**Exercise directions**
From the first line through the line containing "ATOM 9 N N .", transcribe the records exactly and include no other lines.

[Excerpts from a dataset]
- Opening Delimiter -

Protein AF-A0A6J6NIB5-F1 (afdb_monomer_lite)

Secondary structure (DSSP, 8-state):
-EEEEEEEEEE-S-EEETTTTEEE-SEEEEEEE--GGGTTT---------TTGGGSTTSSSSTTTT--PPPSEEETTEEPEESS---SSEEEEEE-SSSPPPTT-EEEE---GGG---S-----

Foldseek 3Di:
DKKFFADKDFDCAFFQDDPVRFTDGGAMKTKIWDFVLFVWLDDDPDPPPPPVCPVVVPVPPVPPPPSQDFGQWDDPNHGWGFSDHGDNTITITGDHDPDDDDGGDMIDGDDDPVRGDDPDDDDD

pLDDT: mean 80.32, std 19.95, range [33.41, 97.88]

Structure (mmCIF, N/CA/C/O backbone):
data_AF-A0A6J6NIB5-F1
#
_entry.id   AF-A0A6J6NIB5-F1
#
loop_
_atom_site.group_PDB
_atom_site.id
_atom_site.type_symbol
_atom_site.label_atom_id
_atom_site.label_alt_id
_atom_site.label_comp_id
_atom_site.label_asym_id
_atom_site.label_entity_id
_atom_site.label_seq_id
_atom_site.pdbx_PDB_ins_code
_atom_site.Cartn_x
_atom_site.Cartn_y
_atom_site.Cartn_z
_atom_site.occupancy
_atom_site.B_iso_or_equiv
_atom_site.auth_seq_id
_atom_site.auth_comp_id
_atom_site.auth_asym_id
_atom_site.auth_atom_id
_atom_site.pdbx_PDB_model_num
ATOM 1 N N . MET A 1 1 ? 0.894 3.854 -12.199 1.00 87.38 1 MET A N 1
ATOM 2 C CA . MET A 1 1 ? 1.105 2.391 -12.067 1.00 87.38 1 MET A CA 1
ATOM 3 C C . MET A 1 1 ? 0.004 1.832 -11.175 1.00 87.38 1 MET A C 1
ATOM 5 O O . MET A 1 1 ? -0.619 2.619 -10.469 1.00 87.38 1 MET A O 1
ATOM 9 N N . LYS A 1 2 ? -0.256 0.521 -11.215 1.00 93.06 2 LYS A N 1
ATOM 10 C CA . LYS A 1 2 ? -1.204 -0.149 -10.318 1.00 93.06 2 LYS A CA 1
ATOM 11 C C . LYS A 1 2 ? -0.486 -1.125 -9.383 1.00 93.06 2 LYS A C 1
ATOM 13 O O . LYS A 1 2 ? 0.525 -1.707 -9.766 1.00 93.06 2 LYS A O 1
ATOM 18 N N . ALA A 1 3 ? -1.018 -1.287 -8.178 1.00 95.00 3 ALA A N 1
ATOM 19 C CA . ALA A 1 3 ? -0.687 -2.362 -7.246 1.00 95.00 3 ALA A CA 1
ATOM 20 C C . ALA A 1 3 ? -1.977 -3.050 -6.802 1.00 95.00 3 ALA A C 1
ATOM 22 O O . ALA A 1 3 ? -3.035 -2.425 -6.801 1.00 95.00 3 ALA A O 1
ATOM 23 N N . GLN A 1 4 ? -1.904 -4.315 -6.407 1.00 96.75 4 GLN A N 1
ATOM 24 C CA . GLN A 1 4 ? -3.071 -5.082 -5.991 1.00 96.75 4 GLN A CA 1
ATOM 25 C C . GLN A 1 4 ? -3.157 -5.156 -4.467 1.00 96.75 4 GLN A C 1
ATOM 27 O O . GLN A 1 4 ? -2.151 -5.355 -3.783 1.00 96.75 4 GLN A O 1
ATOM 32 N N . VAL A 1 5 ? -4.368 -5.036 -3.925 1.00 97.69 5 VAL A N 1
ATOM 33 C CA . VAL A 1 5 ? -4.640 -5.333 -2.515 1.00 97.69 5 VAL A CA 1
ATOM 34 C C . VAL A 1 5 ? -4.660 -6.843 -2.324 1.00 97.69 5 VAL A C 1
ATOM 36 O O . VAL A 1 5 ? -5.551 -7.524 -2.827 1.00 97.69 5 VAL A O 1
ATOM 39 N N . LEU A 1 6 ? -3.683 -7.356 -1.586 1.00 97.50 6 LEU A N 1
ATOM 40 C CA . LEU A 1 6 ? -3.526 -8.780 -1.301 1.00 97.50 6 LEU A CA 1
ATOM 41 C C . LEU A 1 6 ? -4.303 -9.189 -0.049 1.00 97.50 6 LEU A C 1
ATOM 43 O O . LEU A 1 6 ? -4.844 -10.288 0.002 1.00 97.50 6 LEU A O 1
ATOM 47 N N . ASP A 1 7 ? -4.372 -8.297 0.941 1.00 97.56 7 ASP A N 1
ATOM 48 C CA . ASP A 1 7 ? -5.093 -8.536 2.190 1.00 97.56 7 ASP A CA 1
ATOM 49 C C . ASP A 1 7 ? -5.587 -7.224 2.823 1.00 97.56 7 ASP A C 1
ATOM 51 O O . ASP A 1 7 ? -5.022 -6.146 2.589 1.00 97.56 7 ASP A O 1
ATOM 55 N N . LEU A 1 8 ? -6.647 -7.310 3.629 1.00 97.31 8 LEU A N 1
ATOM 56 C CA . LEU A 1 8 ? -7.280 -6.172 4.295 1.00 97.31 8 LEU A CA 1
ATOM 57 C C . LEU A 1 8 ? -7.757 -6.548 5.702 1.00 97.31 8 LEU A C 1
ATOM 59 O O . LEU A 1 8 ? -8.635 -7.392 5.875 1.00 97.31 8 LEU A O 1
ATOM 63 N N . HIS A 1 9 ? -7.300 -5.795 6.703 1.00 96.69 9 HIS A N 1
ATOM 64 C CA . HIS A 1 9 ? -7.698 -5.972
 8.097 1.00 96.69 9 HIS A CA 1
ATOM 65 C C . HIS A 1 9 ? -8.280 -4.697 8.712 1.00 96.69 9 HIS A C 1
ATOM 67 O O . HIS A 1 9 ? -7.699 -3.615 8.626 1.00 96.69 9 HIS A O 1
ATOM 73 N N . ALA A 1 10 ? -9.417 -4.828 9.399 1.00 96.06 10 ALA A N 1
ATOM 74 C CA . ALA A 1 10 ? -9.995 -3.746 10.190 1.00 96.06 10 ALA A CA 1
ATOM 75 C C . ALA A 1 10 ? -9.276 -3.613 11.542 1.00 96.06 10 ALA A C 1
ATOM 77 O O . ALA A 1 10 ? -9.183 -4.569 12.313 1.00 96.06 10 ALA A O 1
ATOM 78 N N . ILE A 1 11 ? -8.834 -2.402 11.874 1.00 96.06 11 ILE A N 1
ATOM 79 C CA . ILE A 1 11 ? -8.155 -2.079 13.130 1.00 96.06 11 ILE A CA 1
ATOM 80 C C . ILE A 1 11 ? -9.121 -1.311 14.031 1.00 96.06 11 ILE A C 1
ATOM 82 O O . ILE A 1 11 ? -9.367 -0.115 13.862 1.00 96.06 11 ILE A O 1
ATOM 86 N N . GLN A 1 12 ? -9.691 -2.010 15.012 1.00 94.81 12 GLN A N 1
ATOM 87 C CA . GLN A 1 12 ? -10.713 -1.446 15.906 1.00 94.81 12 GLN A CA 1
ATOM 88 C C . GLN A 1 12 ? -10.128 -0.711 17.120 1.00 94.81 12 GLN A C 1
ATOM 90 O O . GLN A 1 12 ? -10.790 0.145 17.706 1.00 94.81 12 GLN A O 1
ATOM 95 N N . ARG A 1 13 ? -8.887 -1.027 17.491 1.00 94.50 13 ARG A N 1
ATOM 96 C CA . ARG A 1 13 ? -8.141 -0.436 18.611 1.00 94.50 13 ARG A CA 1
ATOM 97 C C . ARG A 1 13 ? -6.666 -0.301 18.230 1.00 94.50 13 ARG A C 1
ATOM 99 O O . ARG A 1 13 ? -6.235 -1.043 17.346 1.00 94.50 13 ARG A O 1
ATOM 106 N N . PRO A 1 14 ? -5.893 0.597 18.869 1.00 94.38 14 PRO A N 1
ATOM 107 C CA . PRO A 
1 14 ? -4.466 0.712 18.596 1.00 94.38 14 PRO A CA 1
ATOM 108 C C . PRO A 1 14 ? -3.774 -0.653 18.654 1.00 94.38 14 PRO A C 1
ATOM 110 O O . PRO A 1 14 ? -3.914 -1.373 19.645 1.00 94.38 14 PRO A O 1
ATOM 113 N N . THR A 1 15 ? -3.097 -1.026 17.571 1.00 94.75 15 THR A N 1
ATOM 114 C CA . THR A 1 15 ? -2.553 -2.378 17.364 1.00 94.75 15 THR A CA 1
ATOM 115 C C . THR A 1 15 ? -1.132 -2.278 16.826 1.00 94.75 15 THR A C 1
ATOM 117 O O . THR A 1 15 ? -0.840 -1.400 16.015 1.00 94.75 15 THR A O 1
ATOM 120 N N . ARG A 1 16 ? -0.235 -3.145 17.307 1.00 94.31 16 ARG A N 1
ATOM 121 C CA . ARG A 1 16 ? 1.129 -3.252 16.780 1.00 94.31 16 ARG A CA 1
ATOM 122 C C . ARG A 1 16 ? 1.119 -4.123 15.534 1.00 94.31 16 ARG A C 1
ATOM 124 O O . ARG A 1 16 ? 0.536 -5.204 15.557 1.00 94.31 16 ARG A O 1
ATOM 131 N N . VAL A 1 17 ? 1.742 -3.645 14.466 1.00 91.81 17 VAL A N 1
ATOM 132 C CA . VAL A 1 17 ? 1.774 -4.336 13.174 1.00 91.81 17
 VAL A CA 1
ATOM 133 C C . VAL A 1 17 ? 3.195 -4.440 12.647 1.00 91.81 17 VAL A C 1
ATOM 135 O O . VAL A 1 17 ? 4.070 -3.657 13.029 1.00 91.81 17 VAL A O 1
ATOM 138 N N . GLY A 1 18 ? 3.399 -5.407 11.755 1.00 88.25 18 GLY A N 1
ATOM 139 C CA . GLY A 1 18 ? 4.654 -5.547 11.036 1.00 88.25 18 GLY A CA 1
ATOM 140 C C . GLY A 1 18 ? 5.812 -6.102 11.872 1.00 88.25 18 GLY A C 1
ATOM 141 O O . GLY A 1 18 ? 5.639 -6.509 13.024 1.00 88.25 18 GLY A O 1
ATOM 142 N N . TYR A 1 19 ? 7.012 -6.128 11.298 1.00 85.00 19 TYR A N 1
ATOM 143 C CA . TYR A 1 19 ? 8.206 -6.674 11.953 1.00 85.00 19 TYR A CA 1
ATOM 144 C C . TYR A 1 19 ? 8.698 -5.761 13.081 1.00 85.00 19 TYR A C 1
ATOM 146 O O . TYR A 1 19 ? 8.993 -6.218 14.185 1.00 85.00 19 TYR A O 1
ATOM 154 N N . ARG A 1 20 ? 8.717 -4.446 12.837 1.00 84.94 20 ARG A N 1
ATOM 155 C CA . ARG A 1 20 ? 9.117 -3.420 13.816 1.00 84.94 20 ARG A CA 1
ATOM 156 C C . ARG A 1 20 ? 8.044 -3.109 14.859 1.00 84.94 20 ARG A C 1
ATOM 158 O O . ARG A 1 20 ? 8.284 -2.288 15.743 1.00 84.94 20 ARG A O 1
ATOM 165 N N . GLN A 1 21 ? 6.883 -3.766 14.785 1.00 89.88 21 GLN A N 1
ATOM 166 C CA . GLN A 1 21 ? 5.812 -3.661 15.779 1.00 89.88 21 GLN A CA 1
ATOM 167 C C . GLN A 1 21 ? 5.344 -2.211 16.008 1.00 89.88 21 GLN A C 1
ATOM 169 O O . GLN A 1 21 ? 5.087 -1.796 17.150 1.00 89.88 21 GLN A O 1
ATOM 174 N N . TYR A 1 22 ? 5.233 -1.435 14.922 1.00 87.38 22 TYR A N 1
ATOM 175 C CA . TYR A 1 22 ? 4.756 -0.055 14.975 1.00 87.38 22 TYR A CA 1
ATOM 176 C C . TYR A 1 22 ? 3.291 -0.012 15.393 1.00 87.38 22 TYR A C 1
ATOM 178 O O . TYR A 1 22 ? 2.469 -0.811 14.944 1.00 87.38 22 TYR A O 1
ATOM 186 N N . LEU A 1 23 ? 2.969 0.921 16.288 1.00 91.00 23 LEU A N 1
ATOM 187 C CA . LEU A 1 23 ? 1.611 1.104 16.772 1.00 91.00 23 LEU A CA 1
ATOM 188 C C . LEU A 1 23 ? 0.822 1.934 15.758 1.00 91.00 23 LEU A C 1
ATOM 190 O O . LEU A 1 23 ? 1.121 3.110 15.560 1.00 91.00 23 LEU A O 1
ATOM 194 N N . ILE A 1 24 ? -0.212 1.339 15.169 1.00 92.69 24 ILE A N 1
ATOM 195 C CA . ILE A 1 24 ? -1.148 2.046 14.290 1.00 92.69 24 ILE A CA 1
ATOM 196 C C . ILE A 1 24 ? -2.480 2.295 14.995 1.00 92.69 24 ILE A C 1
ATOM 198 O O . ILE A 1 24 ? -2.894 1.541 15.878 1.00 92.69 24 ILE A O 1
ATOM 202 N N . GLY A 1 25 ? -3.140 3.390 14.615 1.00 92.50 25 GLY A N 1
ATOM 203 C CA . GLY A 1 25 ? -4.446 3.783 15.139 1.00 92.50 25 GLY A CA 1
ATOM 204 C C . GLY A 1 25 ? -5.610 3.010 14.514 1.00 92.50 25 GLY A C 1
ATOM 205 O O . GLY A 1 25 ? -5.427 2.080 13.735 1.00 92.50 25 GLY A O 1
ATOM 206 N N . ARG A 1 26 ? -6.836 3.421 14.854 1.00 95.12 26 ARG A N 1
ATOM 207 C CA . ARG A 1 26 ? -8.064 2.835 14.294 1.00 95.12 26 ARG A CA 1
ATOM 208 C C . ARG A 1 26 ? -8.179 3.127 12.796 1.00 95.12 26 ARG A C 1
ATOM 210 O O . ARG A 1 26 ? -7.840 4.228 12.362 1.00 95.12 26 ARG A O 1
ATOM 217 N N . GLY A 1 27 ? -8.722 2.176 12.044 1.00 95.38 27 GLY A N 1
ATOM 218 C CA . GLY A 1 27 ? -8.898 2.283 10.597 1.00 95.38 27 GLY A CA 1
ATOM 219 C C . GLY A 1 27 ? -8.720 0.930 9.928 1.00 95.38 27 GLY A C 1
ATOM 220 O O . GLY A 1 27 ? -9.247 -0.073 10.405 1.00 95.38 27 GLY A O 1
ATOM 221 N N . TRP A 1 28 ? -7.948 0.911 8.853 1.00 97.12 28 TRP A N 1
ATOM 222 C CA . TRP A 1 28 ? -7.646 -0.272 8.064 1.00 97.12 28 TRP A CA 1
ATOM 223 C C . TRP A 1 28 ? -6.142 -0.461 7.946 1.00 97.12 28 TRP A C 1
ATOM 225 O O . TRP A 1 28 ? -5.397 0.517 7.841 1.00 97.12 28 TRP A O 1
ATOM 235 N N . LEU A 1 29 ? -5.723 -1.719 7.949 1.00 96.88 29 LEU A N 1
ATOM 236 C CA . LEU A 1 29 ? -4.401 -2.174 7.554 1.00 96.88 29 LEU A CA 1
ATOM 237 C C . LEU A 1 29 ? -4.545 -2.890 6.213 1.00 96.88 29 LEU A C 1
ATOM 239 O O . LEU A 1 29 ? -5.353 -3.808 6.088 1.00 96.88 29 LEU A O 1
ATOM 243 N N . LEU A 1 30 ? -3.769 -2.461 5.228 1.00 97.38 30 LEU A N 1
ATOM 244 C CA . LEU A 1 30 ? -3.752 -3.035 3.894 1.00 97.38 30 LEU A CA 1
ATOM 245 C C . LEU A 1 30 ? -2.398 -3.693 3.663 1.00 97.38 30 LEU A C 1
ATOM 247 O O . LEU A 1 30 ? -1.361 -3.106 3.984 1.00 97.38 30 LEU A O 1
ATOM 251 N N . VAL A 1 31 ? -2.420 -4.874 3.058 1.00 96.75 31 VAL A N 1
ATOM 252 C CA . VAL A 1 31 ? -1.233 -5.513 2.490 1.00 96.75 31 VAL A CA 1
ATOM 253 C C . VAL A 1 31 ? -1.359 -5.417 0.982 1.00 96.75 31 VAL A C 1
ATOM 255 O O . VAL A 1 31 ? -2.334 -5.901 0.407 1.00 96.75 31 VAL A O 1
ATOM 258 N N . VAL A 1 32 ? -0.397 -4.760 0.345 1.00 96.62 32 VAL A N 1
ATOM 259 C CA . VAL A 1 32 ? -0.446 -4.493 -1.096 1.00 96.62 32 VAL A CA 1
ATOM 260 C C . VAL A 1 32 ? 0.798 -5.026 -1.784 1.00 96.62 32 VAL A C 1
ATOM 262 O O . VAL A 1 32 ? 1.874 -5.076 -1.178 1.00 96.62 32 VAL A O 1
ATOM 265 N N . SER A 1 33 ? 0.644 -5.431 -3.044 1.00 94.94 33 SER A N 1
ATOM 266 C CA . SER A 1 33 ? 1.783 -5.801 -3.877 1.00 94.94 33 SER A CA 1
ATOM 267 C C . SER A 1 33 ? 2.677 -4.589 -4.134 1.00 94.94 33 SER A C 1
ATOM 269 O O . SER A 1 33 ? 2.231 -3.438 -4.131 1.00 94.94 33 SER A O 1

- Closing Delimiter -

**Response area**
Protein AF-A0A6J6NIB5-F1 (afdb_monomer_lite)

Secondary structure (DSSP, 8-state):
-EEEEEEEEEE-S-EEETTTTEEE-SEEEEEEE--GGGTTT---------TTGGGSTTSSSSTTTT--PPPSEEETTEEPEESS---SSEEEEEE-SSSPPPTT-EEEE---GGG---S-----

Foldseek 3Di:
DKKFFADKDFDCAFFQDDPVRFTDGGAMKTKIWDFVLFVWLDDDPDPPPPPVCPVVVPVPPVPPPPSQDFGQWDDPNHGWGFSDHGDNTITITGDHDPDDDDGGDMIDGDDDPVRGDDPDDDDD

pLDDT: mean 80.32, std 19.95, range [33.41, 97.88]

Structure (mmCIF, N/CA/C/O backbone):
data_AF-A0A6J6NIB5-F1
#
_entry.id   AF-A0A6J6NIB5-F1
#
loop_
_atom_site.group_PDB
_atom_site.id
_atom_site.type_symbol
_atom_site.label_atom_id
_atom_site.label_alt_id
_atom_site.label_comp_id
_atom_site.label_asym_id
_atom_site.label_entity_id
_atom_site.label_seq_id
_atom_site.pdbx_PDB_ins_code
_atom_site.Cartn_x
_atom_site.Cartn_y
_atom_site.Cartn_z
_atom_site.occupancy
_atom_site.B_iso_or_equiv
_atom_site.auth_seq_id
_atom_site.auth_comp_id
_atom_site.auth_asym_id
_atom_site.auth_atom_id
_atom_site.pdbx_PDB_model_num
ATOM 1 N N . MET A 1 1 ? 0.894 3.854 -12.199 1.00 87.38 1 MET A N 1
ATOM 2 C CA . MET A 1 1 ? 1.105 2.391 -12.067 1.00 87.38 1 MET A CA 1
ATOM 3 C C . MET A 1 1 ? 0.004 1.832 -11.175 1.00 87.38 1 MET A C 1
ATOM 5 O O . MET A 1 1 ? -0.619 2.619 -10.469 1.00 87.38 1 MET A O 1
ATOM 9 N N . LYS A 1 2 ? -0.256 0.521 -11.215 1.00 93.06 2 LYS A N 1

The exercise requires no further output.